Looking at the listing below, retype exactly the lines starting at the one containing "ATOM 248 N N" and ending at the one containing "ATOM 264 O O", both included, and nothing else.

Material shown: Begin

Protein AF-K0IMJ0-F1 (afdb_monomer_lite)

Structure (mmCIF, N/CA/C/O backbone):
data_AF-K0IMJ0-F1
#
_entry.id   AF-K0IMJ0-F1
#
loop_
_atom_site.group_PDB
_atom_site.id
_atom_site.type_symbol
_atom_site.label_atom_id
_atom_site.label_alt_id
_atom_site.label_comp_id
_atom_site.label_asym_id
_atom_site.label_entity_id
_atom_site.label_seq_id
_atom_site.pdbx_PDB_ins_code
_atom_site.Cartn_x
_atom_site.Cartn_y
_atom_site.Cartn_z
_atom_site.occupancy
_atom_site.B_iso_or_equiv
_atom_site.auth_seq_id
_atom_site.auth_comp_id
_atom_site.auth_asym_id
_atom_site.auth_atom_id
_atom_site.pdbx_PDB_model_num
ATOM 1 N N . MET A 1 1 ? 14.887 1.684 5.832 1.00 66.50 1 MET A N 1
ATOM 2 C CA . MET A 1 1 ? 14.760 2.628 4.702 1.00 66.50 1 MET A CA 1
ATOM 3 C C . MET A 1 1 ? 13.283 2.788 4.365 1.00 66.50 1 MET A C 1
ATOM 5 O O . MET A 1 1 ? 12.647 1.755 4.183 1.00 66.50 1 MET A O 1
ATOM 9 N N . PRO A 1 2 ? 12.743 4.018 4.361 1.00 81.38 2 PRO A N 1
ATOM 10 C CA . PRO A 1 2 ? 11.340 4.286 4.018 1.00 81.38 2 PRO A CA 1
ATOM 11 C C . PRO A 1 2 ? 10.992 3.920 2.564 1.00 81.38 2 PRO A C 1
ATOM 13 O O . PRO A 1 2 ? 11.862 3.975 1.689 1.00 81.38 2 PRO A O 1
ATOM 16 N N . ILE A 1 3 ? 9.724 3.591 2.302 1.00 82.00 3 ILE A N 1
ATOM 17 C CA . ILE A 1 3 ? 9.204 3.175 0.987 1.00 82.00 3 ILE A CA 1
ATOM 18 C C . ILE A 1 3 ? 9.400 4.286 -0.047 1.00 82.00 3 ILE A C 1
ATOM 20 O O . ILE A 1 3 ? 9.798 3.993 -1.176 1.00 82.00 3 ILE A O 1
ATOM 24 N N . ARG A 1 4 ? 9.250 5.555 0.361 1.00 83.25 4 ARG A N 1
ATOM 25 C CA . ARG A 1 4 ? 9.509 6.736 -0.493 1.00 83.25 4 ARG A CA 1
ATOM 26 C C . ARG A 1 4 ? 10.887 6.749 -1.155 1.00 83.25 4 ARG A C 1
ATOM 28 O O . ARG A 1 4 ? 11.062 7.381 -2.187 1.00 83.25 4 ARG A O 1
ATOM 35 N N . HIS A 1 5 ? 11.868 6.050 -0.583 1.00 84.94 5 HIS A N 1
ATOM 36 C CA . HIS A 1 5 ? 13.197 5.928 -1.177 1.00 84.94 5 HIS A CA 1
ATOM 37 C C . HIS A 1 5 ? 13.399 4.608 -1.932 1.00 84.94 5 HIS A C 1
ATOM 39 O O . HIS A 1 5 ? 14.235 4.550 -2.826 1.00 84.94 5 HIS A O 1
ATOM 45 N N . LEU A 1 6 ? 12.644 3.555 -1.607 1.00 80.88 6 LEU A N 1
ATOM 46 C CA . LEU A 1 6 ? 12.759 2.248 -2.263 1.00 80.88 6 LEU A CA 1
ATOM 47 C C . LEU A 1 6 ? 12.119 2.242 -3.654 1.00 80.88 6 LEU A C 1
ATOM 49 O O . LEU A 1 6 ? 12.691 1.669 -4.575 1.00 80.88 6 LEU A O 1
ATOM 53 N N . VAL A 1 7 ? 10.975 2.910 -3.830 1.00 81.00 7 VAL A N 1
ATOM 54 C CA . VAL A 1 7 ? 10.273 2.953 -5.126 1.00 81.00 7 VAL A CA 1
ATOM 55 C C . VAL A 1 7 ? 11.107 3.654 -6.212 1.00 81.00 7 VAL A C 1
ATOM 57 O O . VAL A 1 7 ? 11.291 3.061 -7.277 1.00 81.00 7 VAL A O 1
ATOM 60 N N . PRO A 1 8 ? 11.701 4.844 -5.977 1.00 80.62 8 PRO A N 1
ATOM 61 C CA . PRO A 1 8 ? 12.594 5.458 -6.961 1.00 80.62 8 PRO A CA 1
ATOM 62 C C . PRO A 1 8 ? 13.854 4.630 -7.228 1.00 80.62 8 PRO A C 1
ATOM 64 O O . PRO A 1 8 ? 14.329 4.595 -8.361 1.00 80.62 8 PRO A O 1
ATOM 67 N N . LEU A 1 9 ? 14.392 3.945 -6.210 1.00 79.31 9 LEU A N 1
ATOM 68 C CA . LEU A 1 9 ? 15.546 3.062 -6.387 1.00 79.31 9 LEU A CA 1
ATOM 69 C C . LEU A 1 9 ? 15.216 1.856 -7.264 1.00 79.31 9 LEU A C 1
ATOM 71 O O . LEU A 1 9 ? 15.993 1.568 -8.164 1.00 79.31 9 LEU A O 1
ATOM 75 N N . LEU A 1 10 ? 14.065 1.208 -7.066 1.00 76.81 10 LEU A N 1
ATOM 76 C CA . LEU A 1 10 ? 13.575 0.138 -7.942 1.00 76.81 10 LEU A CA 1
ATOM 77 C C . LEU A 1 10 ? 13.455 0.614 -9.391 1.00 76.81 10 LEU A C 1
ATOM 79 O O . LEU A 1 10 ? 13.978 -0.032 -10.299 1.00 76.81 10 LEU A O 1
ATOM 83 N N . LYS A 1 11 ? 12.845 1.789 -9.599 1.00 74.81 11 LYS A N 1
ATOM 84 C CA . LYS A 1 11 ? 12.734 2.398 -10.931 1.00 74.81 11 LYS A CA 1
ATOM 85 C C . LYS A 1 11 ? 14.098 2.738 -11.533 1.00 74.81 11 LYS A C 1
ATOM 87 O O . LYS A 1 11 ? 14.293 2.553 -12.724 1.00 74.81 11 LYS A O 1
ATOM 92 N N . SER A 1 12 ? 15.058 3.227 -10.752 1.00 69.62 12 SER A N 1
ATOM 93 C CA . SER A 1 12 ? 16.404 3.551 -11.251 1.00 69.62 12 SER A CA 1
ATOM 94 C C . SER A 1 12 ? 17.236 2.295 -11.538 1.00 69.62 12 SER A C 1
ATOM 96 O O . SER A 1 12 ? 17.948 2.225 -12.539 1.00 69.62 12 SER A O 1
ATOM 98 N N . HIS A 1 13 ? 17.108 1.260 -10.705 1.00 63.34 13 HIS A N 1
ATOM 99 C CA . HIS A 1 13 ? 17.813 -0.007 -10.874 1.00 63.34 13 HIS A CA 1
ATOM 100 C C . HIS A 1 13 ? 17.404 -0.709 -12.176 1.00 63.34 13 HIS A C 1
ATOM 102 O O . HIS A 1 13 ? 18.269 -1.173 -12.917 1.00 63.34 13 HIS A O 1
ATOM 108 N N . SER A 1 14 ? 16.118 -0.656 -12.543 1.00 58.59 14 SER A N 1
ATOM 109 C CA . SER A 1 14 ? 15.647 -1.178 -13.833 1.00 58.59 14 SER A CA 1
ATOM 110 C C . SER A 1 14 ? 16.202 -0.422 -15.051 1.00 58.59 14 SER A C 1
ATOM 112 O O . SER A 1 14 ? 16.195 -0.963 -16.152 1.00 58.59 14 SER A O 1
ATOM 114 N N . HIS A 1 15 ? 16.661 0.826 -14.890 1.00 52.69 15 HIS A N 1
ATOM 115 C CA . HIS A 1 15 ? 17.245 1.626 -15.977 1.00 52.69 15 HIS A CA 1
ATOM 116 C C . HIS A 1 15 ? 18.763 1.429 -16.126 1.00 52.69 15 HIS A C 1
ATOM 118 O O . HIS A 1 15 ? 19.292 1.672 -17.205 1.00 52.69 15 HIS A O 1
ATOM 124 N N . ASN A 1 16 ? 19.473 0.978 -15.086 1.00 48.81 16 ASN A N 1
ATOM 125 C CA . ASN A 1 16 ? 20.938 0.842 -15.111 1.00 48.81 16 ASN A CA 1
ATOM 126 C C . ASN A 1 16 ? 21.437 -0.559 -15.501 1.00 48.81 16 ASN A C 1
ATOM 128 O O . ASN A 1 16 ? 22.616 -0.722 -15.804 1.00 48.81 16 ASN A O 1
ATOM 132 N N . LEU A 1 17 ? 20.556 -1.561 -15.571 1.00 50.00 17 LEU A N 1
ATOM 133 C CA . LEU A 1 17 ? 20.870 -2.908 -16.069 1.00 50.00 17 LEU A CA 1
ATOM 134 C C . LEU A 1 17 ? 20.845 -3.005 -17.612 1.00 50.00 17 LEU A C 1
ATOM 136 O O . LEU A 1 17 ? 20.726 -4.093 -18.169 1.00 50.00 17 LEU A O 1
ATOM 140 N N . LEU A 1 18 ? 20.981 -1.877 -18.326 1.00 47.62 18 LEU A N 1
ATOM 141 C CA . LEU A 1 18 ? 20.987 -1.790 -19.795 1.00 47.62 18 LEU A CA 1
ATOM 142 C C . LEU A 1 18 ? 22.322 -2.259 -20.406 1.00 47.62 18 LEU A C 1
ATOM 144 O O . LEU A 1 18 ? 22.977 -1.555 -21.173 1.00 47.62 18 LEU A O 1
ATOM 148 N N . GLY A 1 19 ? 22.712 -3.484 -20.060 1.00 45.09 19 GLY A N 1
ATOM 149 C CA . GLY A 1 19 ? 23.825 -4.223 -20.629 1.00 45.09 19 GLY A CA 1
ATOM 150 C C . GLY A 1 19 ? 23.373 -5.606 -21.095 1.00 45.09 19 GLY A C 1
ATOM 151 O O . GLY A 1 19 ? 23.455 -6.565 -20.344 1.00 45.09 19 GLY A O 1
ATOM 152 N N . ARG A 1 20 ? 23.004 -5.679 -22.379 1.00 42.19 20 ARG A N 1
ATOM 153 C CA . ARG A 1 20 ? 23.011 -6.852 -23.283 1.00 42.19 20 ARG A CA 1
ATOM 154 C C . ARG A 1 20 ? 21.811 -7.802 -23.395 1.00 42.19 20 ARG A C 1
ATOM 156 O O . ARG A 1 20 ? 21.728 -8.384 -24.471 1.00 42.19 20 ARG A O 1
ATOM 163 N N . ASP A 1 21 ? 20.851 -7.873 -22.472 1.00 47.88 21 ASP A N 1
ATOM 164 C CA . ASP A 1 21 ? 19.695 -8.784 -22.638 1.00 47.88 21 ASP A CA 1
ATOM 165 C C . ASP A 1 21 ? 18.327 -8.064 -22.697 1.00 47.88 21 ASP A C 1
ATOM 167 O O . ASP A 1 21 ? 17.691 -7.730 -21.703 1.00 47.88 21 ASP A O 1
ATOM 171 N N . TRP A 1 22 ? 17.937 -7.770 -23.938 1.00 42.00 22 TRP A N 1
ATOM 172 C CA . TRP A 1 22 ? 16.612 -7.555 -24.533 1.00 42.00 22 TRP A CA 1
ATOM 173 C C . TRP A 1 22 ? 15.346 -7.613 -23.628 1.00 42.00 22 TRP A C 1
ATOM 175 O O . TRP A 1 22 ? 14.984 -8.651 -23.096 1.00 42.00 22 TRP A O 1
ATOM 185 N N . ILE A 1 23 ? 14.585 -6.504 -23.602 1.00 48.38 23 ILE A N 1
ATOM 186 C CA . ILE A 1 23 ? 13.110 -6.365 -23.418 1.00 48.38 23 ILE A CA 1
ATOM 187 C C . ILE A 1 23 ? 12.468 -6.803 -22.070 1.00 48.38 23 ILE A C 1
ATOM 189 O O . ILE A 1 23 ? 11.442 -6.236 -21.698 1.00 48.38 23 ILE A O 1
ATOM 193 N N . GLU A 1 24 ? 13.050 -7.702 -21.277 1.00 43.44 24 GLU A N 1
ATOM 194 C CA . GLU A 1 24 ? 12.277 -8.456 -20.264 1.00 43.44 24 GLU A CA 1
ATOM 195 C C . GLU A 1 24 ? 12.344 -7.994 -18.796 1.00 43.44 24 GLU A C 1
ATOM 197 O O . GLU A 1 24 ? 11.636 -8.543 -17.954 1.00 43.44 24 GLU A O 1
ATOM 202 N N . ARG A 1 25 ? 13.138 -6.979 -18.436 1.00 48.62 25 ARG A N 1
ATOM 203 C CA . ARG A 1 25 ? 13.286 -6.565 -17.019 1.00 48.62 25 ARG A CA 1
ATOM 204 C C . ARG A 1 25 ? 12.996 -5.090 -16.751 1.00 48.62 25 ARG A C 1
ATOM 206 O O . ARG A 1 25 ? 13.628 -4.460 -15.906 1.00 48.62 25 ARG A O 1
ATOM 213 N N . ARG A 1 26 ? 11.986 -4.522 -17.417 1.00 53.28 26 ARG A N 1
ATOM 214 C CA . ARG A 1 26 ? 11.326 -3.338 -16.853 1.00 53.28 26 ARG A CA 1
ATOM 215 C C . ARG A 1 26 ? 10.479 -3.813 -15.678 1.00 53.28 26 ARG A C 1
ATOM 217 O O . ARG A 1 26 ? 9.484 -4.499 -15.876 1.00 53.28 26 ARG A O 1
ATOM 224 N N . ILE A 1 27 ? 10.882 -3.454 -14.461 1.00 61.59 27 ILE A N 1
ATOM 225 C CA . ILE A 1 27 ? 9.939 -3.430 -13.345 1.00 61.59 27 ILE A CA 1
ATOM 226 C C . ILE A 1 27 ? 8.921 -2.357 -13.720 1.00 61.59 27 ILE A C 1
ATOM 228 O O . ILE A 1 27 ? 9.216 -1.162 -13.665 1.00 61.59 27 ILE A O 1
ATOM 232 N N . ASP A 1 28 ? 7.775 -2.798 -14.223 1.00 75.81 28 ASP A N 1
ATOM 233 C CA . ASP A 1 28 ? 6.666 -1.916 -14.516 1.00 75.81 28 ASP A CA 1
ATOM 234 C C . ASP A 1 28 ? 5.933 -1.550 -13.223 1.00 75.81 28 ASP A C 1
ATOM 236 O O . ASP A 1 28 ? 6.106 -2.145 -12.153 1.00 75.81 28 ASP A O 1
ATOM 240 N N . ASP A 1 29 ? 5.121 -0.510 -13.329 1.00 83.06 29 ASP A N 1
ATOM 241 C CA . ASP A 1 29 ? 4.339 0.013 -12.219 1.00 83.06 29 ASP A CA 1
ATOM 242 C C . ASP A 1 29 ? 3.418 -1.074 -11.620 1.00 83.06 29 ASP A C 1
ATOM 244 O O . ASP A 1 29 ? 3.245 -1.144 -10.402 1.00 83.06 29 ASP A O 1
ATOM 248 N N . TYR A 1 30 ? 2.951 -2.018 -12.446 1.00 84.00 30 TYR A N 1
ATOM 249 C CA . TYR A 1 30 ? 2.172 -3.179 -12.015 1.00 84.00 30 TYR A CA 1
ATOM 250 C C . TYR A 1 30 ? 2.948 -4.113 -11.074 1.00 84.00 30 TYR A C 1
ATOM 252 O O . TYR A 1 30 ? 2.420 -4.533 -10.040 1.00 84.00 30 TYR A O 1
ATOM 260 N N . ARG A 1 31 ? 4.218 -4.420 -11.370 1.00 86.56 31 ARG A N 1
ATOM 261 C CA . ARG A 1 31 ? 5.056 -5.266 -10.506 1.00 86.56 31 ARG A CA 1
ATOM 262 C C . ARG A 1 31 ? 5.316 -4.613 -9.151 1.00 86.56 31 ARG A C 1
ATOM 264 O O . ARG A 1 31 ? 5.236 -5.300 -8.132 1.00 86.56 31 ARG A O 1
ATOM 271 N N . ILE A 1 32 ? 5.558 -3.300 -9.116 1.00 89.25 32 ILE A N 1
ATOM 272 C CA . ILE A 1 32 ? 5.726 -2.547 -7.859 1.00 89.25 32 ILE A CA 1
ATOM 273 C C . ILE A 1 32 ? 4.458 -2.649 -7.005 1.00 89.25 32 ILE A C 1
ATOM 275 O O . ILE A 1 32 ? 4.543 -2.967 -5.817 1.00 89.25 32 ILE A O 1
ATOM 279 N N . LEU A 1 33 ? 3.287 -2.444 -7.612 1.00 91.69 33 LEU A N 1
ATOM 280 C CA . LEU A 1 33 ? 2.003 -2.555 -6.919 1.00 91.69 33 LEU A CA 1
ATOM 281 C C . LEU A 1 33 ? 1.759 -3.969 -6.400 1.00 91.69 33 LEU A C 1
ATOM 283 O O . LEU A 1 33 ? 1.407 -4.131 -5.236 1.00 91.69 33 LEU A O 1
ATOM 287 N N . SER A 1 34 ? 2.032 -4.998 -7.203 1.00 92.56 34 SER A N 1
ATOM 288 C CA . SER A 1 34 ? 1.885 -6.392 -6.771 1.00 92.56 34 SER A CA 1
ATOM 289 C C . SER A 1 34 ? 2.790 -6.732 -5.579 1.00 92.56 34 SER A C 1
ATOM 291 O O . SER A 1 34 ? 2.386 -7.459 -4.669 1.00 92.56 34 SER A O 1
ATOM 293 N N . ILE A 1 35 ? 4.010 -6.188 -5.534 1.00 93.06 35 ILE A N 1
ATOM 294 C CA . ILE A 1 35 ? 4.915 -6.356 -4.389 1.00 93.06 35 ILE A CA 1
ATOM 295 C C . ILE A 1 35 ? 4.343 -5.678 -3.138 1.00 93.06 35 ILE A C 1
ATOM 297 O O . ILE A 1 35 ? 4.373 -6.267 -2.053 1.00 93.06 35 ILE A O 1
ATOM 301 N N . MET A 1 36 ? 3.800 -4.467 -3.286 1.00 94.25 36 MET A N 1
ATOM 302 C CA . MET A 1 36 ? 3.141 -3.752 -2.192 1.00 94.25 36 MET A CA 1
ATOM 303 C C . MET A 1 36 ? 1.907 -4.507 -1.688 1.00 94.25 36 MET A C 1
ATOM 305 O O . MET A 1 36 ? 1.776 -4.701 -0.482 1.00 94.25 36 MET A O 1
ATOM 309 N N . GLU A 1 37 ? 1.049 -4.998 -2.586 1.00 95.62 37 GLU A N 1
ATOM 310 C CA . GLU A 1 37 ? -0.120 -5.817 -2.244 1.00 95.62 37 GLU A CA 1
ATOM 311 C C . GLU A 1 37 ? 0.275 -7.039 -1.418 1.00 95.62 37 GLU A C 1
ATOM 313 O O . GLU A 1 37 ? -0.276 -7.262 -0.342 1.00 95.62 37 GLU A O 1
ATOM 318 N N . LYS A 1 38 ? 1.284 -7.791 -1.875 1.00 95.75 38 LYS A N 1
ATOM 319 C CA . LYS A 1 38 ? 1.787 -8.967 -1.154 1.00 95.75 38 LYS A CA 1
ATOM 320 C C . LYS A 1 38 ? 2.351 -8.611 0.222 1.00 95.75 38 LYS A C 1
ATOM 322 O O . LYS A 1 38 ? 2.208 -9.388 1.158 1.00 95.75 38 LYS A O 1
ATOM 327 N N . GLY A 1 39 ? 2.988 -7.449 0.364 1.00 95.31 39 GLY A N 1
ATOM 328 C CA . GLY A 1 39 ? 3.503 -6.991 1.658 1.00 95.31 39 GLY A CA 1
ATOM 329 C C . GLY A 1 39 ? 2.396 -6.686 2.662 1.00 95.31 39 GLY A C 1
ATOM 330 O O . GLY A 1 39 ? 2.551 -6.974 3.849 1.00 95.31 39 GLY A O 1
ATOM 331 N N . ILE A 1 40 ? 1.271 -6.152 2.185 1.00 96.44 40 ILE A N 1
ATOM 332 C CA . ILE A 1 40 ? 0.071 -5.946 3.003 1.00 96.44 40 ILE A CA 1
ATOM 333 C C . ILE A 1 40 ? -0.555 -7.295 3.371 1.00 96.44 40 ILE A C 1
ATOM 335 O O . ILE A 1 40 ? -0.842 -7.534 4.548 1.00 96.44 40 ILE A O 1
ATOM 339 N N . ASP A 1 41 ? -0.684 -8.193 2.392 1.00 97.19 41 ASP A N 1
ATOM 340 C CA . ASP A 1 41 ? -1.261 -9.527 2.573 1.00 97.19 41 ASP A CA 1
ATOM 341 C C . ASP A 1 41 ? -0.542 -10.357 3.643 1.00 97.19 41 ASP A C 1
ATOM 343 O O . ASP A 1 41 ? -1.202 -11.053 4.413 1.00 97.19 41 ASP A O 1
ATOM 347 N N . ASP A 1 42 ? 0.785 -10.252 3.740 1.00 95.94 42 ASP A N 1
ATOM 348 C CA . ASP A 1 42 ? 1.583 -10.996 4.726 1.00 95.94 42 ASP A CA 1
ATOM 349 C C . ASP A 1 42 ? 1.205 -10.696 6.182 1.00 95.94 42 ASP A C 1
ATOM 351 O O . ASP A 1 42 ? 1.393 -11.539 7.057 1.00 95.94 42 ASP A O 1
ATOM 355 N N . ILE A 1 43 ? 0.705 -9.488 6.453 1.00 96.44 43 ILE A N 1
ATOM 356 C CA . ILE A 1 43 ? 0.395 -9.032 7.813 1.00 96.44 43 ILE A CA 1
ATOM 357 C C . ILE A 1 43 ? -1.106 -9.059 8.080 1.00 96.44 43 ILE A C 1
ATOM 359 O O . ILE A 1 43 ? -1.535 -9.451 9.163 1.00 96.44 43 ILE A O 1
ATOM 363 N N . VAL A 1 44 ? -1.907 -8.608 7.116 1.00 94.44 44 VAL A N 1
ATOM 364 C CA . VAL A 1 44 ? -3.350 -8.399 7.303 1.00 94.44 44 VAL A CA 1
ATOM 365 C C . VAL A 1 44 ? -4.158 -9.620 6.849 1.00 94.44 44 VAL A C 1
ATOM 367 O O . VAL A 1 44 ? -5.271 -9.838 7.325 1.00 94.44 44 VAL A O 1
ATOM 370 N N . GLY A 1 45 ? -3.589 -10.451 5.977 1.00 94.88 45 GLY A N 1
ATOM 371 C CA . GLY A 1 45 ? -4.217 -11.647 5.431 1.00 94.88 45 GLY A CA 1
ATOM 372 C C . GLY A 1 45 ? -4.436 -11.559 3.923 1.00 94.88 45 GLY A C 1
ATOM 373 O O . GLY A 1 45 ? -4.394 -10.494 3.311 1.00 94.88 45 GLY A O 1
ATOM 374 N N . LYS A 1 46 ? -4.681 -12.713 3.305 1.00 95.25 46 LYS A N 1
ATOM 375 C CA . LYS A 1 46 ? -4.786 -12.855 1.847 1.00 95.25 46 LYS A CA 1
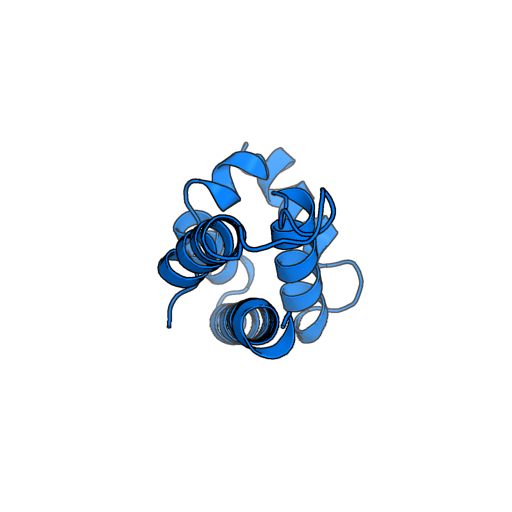
ATOM 376 C C . LYS A 1 46 ? -5.835 -11.914 1.234 1.00 95.25 46 LYS A C 1
ATOM 378 O O . LYS A 1 46 ? -6.955 -11.834 1.735 1.00 95.25 46 LYS A O 1
ATOM 383 N N . ASN A 1 47 ? -5.503 -11.303 0.094 1.00 93.50 47 ASN A N 1
ATOM 384 C CA . ASN A 1 47 ? -6.330 -10.355 -0.669 1.00 93.50 47 ASN A CA 1
ATOM 385 C C . ASN A 1 47 ? -6.600 -9.003 0.023 1.00 93.50 47 ASN A C 1
ATOM 387 O O . ASN A 1 47 ? -7.381 -8.198 -0.495 1.00 93.50 47 ASN A O 1
ATOM 391 N N . SER A 1 48 ? -5.984 -8.730 1.172 1.00 95.38 48 SER A N 1
ATOM 392 C CA . SER A 1 48 ? -6.164 -7.467 1.890 1.00 95.38 48 SER A CA 1
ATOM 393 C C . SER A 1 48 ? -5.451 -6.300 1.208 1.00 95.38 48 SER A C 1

Material shown: End

# Response box
ATOM 248 N N . TYR A 1 30 ? 2.951 -2.018 -12.446 1.00 84.00 30 TYR A N 1
ATOM 249 C CA . TYR A 1 30 ? 2.172 -3.179 -12.015 1.00 84.00 30 TYR A CA 1
ATOM 250 C C . TYR A 1 30 ? 2.948 -4.113 -11.074 1.00 84.00 30 TYR A C 1
ATOM 252 O O . TYR A 1 30 ? 2.420 -4.533 -10.040 1.00 84.00 30 TYR A O 1
ATOM 260 N N . ARG A 1 31 ? 4.218 -4.420 -11.370 1.00 86.56 31 ARG A N 1
ATOM 261 C CA . ARG A 1 31 ? 5.056 -5.266 -10.506 1.00 86.56 31 ARG A CA 1
ATOM 262 C C . ARG A 1 31 ? 5.316 -4.613 -9.151 1.00 86.56 31 ARG A C 1
ATOM 264 O O . ARG A 1 31 ? 5.236 -5.300 -8.132 1.00 86.56 31 ARG A O 1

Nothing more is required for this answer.